WinsionL (author)definingsound2017-10-19

Ah , i understand now , thanks your teaching ..

Yonatan24 (author)WinsionL2017-10-11

Plaswood? Googled it. Now I finally know what that material is called!

SamuelG106 (author)2017-10-10

Great job! I like this.

Max Maker (author)SamuelG1062017-10-10

Thank you!

seamster (author)2017-10-09

Very nicely done! It's amazing how much more useful a small space like this is with just a couple drawers. Great instructable :)

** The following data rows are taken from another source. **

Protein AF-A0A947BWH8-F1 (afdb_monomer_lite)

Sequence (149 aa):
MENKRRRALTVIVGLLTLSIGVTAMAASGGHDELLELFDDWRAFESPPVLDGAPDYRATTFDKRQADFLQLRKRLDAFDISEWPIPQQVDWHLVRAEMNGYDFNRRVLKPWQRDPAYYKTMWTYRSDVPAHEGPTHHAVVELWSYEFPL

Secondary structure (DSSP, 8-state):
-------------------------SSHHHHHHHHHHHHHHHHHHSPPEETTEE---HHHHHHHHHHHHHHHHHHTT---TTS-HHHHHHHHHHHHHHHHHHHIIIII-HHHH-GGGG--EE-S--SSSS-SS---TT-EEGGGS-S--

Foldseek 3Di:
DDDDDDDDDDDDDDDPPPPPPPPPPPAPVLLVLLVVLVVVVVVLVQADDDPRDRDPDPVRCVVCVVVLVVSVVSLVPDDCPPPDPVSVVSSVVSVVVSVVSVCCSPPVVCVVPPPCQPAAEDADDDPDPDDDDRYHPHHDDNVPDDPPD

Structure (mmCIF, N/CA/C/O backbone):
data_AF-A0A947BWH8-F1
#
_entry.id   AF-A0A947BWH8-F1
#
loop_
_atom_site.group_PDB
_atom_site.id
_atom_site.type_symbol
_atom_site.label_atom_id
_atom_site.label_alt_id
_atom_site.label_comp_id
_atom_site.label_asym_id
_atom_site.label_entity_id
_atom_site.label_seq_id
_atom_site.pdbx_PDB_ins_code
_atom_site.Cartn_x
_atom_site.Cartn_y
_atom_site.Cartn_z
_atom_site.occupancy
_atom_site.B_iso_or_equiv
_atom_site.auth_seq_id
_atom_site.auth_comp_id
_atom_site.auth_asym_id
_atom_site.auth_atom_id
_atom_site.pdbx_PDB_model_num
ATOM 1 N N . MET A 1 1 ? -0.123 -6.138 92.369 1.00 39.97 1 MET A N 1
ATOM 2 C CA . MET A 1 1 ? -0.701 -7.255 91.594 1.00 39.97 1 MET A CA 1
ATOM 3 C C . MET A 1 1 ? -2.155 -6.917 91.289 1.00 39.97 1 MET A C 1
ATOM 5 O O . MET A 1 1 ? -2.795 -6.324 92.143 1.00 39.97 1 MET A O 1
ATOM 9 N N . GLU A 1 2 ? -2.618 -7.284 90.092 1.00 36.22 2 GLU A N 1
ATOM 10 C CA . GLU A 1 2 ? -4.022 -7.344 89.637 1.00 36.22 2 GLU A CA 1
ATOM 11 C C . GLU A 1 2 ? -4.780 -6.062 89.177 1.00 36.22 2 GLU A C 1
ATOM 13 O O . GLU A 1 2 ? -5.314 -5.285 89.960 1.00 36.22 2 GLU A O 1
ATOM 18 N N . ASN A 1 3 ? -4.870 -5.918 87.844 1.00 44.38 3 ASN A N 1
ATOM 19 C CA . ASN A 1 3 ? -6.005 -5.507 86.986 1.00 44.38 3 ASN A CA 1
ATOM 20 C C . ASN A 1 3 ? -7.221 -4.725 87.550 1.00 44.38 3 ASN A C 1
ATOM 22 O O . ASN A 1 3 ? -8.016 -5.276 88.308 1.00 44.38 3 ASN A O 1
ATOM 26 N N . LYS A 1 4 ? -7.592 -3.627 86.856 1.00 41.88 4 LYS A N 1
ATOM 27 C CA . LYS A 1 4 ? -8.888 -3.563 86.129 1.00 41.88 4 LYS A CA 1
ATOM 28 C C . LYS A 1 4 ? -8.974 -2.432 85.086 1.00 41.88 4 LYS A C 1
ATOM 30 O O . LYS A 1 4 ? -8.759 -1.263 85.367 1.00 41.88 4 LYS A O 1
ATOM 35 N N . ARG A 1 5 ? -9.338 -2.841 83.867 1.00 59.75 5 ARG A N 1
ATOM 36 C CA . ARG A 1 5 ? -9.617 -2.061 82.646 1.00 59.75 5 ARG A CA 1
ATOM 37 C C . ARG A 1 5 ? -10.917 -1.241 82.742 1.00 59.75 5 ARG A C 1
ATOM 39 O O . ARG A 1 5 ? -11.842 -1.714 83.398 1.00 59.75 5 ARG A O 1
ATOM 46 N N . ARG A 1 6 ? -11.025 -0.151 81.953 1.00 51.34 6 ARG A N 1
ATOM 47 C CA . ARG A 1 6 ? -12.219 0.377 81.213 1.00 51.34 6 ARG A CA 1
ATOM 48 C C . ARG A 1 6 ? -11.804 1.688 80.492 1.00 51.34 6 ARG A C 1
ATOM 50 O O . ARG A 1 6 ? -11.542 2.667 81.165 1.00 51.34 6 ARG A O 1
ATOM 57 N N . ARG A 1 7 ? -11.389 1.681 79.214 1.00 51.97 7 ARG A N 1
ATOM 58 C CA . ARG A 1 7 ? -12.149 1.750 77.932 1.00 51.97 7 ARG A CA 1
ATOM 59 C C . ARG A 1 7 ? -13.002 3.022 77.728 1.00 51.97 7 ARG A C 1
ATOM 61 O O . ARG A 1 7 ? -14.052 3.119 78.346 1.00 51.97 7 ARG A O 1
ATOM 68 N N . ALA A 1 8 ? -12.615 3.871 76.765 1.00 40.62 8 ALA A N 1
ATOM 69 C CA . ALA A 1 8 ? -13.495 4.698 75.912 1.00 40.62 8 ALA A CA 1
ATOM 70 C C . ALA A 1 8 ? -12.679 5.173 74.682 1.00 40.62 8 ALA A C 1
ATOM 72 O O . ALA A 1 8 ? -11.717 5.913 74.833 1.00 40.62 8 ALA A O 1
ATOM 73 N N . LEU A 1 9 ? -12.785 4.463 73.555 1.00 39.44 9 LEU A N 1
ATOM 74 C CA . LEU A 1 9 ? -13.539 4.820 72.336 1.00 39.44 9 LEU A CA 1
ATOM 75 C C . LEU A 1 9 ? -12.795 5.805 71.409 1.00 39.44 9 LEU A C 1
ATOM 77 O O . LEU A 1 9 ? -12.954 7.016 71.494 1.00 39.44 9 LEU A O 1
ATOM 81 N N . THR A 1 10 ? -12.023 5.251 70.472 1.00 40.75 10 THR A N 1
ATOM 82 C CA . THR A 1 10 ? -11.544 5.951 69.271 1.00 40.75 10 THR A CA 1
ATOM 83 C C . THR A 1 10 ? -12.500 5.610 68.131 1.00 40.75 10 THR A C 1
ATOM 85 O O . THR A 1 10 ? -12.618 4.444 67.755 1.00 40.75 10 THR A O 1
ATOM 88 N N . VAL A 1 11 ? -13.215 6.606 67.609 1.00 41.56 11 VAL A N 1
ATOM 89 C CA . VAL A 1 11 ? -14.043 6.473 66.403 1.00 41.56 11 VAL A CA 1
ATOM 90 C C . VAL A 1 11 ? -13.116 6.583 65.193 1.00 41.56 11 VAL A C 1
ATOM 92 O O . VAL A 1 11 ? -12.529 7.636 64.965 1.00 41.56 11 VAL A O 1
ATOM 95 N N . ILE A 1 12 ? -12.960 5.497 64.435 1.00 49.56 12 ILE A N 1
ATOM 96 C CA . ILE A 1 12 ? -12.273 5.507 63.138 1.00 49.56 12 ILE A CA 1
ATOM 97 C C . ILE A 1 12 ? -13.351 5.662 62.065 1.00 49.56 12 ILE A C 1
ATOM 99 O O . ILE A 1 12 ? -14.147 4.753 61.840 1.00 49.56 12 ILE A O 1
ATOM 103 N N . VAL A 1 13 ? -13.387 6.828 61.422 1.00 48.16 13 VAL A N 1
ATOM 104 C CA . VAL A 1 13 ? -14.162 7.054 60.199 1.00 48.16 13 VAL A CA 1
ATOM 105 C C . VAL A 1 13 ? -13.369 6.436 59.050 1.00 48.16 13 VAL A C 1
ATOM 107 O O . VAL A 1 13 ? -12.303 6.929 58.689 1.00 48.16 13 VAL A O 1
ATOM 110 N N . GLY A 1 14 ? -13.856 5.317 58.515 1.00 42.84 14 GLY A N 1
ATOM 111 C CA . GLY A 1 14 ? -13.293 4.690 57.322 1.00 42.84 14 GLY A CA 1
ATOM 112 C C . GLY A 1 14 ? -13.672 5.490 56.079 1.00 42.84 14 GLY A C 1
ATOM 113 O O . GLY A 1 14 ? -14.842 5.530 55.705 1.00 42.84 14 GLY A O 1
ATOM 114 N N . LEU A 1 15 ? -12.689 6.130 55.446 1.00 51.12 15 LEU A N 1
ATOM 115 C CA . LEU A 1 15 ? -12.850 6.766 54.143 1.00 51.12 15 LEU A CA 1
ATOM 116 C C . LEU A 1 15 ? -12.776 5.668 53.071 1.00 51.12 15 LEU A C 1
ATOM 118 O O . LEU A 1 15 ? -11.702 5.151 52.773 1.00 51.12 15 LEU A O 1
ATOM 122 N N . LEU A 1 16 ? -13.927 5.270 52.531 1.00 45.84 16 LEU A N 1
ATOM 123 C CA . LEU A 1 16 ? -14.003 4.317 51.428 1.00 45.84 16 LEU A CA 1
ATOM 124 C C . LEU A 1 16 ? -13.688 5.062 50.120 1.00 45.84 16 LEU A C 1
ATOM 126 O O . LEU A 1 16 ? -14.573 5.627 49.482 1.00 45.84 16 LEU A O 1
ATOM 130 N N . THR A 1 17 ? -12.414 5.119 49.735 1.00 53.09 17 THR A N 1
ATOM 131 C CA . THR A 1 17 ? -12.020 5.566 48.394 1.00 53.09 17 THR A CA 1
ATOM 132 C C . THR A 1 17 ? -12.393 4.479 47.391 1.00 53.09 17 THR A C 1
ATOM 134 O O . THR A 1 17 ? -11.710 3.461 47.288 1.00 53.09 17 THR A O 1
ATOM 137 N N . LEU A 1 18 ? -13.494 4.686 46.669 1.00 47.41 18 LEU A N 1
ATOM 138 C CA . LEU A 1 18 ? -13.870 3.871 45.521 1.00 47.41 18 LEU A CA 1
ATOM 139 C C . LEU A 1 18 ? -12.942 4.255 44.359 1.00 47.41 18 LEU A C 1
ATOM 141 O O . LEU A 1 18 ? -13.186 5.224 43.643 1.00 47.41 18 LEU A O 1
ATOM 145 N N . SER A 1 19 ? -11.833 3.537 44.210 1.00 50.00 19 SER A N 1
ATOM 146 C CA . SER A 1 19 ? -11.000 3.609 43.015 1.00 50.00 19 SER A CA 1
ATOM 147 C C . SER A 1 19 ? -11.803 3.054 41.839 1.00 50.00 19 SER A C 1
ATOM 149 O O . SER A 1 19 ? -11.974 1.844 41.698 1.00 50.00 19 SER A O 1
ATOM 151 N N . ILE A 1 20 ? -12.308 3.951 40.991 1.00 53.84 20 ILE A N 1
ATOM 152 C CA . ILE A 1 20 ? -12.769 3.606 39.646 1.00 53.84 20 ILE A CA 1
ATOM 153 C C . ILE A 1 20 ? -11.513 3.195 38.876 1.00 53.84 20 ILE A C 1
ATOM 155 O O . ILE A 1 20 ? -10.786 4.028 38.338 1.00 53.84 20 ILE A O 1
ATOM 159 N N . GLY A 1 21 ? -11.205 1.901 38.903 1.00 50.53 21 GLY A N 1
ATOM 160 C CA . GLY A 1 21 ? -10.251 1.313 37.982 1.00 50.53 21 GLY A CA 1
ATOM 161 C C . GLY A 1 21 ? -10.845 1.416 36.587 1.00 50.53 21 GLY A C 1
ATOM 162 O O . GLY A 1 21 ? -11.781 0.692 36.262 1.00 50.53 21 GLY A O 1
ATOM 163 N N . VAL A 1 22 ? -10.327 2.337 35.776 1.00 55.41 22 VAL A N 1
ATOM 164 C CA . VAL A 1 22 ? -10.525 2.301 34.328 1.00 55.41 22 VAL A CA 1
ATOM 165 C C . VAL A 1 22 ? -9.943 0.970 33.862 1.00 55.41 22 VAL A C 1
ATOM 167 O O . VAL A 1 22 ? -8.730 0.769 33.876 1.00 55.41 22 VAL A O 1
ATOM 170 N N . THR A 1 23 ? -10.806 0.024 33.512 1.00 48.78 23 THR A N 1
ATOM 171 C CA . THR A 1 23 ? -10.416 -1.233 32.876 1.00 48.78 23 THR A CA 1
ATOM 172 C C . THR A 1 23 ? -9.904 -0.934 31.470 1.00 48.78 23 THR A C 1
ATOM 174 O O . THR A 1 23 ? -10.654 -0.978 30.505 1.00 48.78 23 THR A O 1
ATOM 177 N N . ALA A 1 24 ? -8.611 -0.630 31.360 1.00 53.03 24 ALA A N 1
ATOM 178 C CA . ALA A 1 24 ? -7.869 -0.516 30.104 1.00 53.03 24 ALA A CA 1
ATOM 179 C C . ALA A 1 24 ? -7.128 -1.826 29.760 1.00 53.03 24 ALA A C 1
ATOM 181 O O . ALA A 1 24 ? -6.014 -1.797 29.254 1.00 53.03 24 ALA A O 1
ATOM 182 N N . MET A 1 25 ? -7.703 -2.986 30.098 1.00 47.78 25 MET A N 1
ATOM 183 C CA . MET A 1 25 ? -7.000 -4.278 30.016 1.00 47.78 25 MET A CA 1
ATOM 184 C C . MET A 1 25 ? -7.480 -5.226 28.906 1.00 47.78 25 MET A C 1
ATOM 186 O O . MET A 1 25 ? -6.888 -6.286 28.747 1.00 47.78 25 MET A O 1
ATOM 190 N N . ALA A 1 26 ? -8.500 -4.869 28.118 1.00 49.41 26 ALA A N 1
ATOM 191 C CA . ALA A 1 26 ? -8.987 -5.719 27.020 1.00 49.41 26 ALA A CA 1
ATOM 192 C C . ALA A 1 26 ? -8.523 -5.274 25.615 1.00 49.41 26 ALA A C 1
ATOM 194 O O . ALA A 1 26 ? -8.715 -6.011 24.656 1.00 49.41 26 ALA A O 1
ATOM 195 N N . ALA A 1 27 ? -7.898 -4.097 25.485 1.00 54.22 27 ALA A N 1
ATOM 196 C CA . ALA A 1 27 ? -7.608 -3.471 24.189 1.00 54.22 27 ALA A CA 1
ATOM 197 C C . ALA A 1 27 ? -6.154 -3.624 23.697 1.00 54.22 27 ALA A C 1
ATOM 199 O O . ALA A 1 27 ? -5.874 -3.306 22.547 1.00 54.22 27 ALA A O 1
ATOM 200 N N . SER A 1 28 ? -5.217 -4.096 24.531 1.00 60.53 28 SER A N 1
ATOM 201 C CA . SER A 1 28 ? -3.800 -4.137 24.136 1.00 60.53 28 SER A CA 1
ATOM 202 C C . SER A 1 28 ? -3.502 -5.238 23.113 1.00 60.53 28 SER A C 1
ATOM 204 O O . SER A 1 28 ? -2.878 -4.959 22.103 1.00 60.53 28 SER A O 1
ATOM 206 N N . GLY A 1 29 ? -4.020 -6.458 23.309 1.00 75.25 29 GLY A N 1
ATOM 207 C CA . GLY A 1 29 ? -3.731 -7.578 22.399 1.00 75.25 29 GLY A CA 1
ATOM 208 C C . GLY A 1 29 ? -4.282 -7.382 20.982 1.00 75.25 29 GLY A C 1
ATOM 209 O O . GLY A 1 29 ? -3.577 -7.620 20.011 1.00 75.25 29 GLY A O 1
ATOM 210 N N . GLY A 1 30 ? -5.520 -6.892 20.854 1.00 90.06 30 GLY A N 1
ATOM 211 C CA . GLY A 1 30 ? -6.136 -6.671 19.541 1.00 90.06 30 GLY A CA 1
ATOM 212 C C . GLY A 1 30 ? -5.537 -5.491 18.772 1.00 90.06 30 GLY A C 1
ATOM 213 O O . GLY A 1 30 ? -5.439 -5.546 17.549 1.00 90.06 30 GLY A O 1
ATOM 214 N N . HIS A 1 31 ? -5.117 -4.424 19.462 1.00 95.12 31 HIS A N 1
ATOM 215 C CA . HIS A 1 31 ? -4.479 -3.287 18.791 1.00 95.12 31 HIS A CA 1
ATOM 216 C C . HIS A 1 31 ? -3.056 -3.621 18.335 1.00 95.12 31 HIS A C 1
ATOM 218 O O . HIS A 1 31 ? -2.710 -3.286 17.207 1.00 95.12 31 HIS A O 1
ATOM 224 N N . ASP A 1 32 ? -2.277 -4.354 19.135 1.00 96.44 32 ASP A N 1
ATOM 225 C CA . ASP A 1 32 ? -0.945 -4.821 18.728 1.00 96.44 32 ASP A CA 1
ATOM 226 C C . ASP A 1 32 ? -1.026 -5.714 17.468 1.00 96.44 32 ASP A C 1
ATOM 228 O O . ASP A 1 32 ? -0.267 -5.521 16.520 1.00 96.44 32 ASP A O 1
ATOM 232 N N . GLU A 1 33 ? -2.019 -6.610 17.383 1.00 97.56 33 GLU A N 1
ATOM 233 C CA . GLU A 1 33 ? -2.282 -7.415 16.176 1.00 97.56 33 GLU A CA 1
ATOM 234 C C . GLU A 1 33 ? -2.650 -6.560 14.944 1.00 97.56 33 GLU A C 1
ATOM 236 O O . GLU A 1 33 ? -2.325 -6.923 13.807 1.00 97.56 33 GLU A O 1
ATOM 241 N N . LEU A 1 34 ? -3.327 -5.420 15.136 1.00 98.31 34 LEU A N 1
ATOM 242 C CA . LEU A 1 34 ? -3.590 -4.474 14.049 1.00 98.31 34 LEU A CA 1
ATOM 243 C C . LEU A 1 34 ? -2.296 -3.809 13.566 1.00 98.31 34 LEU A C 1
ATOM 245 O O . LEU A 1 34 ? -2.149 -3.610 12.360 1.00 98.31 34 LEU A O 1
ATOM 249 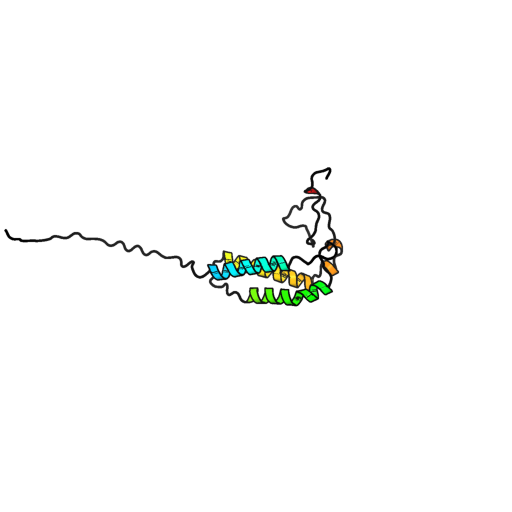N N . LEU A 1 35 ? -1.371 -3.474 14.471 1.00 98.06 35 LEU A N 1
ATOM 250 C CA . LEU A 1 35 ? -0.070 -2.907 14.102 1.00 98.06 35 LEU A CA 1
ATOM 251 C C . LEU A 1 35 ? 0.761 -3.914 13.298 1.00 98.06 35 LEU A C 1
ATOM 253 O O . LEU A 1 35 ? 1.308 -3.554 12.259 1.00 98.06 35 LEU A O 1
ATOM 257 N N . GLU A 1 36 ? 0.763 -5.187 13.694 1.00 98.44 36 GLU A N 1
ATOM 258 C CA . GLU A 1 36 ? 1.401 -6.253 12.910 1.00 98.44 36 GLU A CA 1
ATOM 259 C C . GLU A 1 36 ? 0.762 -6.405 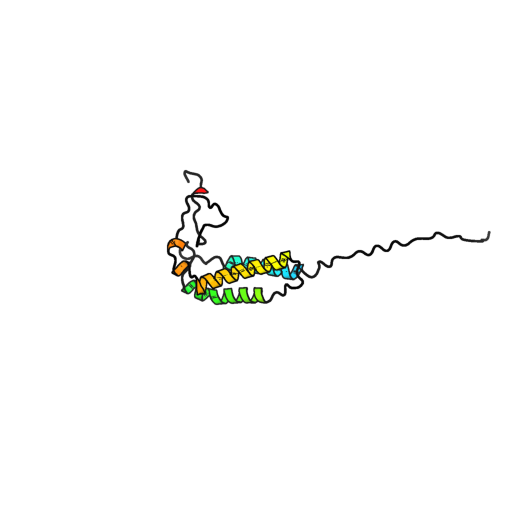11.520 1.00 98.44 36 GLU A C 1
ATOM 261 O O . GLU A 1 36 ? 1.457 -6.497 10.506 1.00 98.44 36 GLU A O 1
ATOM 266 N N . LEU A 1 37 ? -0.576 -6.381 11.435 1.00 98.62 37 LEU A N 1
ATOM 267 C CA . LEU A 1 37 ? -1.269 -6.382 10.144 1.00 98.62 37 LEU A CA 1
ATOM 268 C C . LEU A 1 37 ? -0.904 -5.153 9.299 1.00 98.62 37 LEU A C 1
ATOM 270 O O . LEU A 1 37 ? -0.816 -5.259 8.074 1.00 98.62 37 LEU A O 1
ATOM 274 N N . PHE A 1 38 ? -0.730 -3.991 9.924 1.00 98.56 38 PHE A N 1
ATOM 275 C CA . PHE A 1 38 ? -0.329 -2.777 9.229 1.00 98.56 38 PHE A CA 1
ATOM 276 C C . PHE A 1 38 ? 1.081 -2.903 8.648 1.00 98.56 38 PHE A C 1
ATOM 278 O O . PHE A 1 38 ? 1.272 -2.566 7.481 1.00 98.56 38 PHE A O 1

Max Maker (author)seamster2017-10-10

Thank you!

DejayRezme (author)2017-10-10

Oh very nice! Thanks for sharing.

I've been thinking about space saving ultra thin drawers as well because I'm planning to convert a box truck.

One thing I was wondering is if you actually need slides. They take up space and cost time and moneys. There are plastics like polyethylene (or UHMWPE) or Polytetrafluoroethylene / PTFE / Teflon or Polyoxymethylene / POM / acetal who all have very low coefficient of friction.

If you could get your hands on a thin sheet of something like this you could build sliders for days. Just mount them on the bottom of the drawers.

I guess the only problem with this would be to find the right glue to glue this to the drawers.

And you still need some kind of locking mechanism.

Max Maker (author)DejayRezme2017-10-10

You could very well use the plastics you named. I would go for HDPE, since you can get it cheaply from cutting boards. Gluing all of the mentioned one is almost impossible though. You can tap them very easily though and use screws.

The downside to not using sliders though is that you can only extend such drawers 80% of the distance. The sliders that I used go 100%.